Shinhan Financial Investment Report

[Asia Economy Reporter Minji Lee] Shinhan Financial Investment maintained a buy rating and a target price of 350,000 KRW for Shinsegae on the 16th. Despite concerns over consumption slowdown and base effects, it is expected that solid recovery in department stores and duty-free shops will boost earnings.

[Click eStock] "Shinsegae Expected to Benefit from Duty-Free Market Recovery Cycle"


Despite recent recession and concerns over consumption slowdown, department store performance has shown a favorable trend. In June and July, total department store sales growth rates recorded 16% and 22%, respectively, driven by strong demand for luxury goods and apparel. Although August was expected to be sluggish due to record heavy rains, early Chuseok (Korean Thanksgiving) led to a 28% growth, showing a healthy growth trend.


Researcher Sanghoon Cho of Shinhan Financial Investment said, “Although apparel consumption has increased significantly, there is still room for further growth compared to 2019,” adding, “The high proportion of VIP customers who are less sensitive to consumption cycles and the expected increase in earnings contribution from newly incorporated stores suggest that the current growth momentum will be maintained in the second half of this year and next year.”


Shinsegae has the largest sales area within the airport branch. It can benefit the most in the cycle where the duty-free industry recovers mainly due to outbound demand. Many countries, excluding China, are easing entry and exit restrictions, and Japan is actively considering relaxing tourism regulations, leading to a rapid recovery of high-profit FIT (Free Independent Traveler) tourists.

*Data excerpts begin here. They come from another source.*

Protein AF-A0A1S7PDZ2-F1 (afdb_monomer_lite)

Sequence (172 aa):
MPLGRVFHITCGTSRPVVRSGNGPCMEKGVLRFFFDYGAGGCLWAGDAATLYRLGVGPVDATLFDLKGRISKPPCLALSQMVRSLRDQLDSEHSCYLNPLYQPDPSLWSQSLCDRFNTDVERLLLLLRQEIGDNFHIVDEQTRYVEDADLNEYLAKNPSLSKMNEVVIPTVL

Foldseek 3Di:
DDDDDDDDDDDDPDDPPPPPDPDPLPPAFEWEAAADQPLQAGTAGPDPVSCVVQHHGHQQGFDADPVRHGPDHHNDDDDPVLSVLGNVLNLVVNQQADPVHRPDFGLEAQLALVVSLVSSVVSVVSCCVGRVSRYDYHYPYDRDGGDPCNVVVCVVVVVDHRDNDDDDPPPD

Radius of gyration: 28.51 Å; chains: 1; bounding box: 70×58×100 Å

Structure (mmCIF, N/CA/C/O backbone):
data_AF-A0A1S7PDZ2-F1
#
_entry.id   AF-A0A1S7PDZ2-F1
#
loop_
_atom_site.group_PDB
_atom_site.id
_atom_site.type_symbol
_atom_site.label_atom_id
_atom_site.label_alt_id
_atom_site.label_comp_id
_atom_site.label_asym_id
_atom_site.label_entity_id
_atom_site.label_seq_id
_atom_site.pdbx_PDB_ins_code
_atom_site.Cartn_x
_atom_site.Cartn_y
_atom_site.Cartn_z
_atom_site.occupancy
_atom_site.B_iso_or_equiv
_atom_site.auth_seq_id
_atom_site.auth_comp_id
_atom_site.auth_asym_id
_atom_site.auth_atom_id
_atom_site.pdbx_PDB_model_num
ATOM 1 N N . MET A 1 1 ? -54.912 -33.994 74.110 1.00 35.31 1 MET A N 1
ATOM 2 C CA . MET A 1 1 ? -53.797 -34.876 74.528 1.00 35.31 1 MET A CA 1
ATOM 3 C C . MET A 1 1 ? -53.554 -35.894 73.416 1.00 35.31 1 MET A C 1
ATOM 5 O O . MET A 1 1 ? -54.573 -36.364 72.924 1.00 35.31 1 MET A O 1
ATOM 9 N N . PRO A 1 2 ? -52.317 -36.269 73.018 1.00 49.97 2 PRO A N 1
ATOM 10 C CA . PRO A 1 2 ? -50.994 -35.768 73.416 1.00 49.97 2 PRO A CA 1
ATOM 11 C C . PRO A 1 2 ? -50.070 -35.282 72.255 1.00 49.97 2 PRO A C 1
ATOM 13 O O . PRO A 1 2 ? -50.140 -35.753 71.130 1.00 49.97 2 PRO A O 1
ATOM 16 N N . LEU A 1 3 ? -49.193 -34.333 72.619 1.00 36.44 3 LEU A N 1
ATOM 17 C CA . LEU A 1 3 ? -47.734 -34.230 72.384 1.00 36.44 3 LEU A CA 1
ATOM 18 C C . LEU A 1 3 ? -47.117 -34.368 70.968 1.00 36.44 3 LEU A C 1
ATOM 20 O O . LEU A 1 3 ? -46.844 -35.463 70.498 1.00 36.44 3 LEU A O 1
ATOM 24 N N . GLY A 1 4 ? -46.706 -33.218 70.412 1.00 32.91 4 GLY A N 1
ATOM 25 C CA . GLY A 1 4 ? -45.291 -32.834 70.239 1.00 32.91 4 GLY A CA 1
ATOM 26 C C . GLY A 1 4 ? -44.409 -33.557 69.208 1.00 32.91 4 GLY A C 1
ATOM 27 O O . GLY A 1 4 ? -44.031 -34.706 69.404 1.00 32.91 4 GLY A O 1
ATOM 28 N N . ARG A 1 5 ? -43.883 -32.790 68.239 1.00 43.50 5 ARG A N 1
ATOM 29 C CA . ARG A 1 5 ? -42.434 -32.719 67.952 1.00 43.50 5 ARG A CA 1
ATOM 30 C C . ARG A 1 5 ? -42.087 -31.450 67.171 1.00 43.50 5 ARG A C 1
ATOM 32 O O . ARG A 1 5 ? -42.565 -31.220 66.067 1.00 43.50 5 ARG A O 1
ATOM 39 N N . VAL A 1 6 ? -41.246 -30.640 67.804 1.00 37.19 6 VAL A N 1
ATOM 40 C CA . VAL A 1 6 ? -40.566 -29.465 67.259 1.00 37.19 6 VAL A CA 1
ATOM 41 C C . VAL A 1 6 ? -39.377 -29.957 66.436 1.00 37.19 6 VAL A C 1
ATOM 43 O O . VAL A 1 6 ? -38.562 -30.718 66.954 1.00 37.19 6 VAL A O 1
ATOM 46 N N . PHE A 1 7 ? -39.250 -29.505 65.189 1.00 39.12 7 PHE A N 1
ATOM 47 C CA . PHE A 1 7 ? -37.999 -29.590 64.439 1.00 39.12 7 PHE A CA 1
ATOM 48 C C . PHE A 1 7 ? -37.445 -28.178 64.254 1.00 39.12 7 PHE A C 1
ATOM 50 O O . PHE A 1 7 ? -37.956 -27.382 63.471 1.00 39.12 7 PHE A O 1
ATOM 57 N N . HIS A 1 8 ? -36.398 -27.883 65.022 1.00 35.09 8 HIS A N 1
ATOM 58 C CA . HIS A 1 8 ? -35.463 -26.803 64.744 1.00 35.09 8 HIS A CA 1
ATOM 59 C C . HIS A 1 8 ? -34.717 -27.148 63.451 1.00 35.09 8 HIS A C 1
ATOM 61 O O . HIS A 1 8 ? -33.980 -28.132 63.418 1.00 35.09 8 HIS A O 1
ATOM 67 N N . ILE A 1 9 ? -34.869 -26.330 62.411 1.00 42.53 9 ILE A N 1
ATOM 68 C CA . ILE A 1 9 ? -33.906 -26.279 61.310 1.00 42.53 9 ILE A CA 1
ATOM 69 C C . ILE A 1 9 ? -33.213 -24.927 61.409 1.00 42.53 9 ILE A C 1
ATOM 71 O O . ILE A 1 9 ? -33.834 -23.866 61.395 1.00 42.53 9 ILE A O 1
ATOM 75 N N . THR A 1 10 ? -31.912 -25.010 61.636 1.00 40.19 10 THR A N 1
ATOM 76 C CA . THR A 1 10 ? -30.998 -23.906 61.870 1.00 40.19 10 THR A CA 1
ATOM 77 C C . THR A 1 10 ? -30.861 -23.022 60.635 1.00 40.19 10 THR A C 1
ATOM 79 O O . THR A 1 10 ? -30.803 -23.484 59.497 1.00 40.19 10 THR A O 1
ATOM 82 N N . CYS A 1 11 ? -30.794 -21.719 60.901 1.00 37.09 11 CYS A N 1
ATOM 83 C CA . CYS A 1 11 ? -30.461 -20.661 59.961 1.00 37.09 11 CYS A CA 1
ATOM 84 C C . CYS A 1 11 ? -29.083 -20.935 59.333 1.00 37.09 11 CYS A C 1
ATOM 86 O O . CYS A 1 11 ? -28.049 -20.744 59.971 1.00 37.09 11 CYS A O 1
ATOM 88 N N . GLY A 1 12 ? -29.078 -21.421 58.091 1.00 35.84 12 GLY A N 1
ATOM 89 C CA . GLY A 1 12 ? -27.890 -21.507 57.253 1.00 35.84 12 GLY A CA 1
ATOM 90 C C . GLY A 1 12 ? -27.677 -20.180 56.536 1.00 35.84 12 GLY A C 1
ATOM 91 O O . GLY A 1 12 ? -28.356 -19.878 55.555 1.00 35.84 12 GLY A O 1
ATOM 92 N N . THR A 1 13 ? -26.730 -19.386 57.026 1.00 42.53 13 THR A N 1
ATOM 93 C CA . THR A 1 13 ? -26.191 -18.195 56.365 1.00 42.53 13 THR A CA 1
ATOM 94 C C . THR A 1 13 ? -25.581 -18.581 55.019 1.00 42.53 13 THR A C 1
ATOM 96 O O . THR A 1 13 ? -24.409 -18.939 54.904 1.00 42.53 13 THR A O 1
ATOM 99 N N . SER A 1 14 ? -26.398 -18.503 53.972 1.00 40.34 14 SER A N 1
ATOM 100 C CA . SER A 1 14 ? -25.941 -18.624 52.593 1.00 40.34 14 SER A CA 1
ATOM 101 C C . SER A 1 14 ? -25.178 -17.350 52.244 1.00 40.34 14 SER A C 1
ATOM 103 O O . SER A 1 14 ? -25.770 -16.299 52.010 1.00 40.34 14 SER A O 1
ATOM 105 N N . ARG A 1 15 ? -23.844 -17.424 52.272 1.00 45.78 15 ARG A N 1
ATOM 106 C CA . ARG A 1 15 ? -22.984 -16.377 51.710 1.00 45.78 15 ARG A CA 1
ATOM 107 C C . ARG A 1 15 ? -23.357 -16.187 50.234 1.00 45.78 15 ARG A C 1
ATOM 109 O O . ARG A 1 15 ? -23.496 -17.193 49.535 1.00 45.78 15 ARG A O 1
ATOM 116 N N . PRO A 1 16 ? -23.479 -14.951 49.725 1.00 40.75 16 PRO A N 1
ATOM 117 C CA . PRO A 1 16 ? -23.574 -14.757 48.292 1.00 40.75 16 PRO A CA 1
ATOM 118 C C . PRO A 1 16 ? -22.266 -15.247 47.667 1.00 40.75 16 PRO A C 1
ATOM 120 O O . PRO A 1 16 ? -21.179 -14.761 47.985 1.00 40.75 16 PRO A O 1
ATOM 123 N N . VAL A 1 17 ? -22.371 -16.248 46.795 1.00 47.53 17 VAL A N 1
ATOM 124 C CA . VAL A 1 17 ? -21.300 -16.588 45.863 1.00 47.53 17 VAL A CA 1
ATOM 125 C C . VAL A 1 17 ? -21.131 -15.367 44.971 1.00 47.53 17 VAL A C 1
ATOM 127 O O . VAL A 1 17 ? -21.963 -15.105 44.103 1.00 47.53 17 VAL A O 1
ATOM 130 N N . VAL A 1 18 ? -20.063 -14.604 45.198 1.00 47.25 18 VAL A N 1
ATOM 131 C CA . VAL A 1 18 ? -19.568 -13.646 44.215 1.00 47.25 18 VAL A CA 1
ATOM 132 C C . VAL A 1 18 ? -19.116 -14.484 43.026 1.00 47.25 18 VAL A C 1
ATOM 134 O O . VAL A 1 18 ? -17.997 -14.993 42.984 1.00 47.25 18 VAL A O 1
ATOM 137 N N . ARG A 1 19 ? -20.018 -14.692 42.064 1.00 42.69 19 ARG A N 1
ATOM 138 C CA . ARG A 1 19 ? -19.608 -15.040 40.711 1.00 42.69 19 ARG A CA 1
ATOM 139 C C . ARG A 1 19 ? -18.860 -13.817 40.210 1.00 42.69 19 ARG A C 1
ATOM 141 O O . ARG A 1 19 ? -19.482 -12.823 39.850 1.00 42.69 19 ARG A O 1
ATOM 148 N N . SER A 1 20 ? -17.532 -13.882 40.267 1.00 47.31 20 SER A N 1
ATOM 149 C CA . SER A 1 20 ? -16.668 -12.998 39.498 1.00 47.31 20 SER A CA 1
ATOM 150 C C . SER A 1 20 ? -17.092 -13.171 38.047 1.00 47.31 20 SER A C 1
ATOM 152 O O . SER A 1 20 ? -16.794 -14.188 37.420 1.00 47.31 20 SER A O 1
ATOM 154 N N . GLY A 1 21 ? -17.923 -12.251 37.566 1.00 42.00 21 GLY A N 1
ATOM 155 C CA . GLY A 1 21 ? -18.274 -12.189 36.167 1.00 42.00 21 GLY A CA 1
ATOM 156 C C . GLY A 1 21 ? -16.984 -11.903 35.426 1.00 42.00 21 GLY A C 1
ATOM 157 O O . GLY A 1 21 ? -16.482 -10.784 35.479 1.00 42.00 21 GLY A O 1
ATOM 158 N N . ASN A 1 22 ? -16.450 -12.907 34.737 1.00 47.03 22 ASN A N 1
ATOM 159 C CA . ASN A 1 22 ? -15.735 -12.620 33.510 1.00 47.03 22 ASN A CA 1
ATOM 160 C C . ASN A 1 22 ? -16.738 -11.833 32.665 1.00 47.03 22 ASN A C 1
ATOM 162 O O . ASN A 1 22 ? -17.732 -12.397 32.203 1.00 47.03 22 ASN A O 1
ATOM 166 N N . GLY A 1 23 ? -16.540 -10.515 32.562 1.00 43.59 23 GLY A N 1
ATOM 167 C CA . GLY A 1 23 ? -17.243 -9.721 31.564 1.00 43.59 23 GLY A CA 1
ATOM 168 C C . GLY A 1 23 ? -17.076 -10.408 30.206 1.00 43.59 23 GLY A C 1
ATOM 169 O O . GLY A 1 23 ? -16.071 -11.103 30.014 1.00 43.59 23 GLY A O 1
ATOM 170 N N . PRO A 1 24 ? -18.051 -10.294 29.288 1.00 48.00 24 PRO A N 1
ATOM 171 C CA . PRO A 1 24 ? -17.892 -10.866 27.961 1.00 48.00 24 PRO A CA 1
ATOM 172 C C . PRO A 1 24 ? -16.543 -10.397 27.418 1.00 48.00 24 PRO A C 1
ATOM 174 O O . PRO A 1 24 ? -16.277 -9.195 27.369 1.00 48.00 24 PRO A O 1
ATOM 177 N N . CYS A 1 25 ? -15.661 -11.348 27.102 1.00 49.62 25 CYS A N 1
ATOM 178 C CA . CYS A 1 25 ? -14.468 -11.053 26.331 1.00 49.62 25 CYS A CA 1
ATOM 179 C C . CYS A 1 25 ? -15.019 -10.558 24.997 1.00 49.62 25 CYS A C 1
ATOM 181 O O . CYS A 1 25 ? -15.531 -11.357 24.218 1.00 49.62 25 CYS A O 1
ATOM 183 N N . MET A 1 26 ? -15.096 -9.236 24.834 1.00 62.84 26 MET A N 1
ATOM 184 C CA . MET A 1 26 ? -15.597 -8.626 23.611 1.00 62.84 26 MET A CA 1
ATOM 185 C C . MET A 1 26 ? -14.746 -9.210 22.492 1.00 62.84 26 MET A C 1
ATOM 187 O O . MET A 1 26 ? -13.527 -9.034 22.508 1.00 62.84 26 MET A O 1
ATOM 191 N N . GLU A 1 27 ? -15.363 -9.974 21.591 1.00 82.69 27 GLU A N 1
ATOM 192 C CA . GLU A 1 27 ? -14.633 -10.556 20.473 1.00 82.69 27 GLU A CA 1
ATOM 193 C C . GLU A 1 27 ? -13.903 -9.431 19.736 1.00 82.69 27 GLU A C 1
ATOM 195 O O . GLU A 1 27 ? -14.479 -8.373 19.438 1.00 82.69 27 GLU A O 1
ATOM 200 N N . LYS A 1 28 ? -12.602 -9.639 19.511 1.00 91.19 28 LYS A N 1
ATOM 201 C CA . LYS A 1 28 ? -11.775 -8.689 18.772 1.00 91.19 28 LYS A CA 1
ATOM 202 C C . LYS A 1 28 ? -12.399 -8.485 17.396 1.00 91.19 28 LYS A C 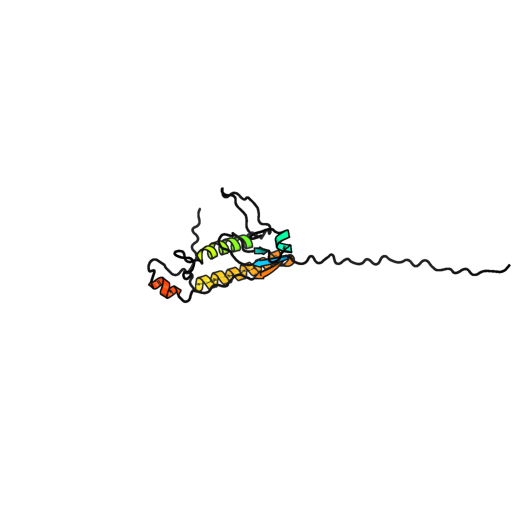1
ATOM 204 O O . LYS A 1 28 ? -12.811 -9.451 16.761 1.00 91.19 28 LYS A O 1
ATOM 209 N N . GLY A 1 29 ? -12.449 -7.240 16.924 1.00 95.56 29 GLY A N 1
ATOM 210 C CA . GLY A 1 29 ? -12.838 -7.003 15.531 1.00 95.56 29 GLY A CA 1
ATOM 211 C C . GLY A 1 29 ? -11.832 -7.615 14.566 1.00 95.56 29 GLY A C 1
ATOM 212 O O . GLY A 1 29 ? -10.657 -7.728 14.908 1.00 95.56 29 GLY A O 1
ATOM 213 N N . VAL A 1 30 ? -12.258 -7.941 13.352 1.00 97.81 30 VAL A N 1
ATOM 214 C CA . VAL A 1 30 ? -11.349 -8.372 12.287 1.00 97.81 30 VAL A CA 1
ATOM 215 C C . VAL A 1 30 ? -11.045 -7.190 11.376 1.00 97.81 30 VAL A C 1
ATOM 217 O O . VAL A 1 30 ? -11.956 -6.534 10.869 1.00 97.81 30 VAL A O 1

Researcher Cho said, “Although there are concerns about cost burdens as the rent structure, which changed to a sales-linked system in September 2020, will revert to the previous fixed-cost structure next year, the industry as a whole is avoiding bidding competition that would accept losses,” adding, “Since the airport branch business rights will also expire next year, giving Shinsegae an advantage in negotiations, concerns about cost burdens are excessive.”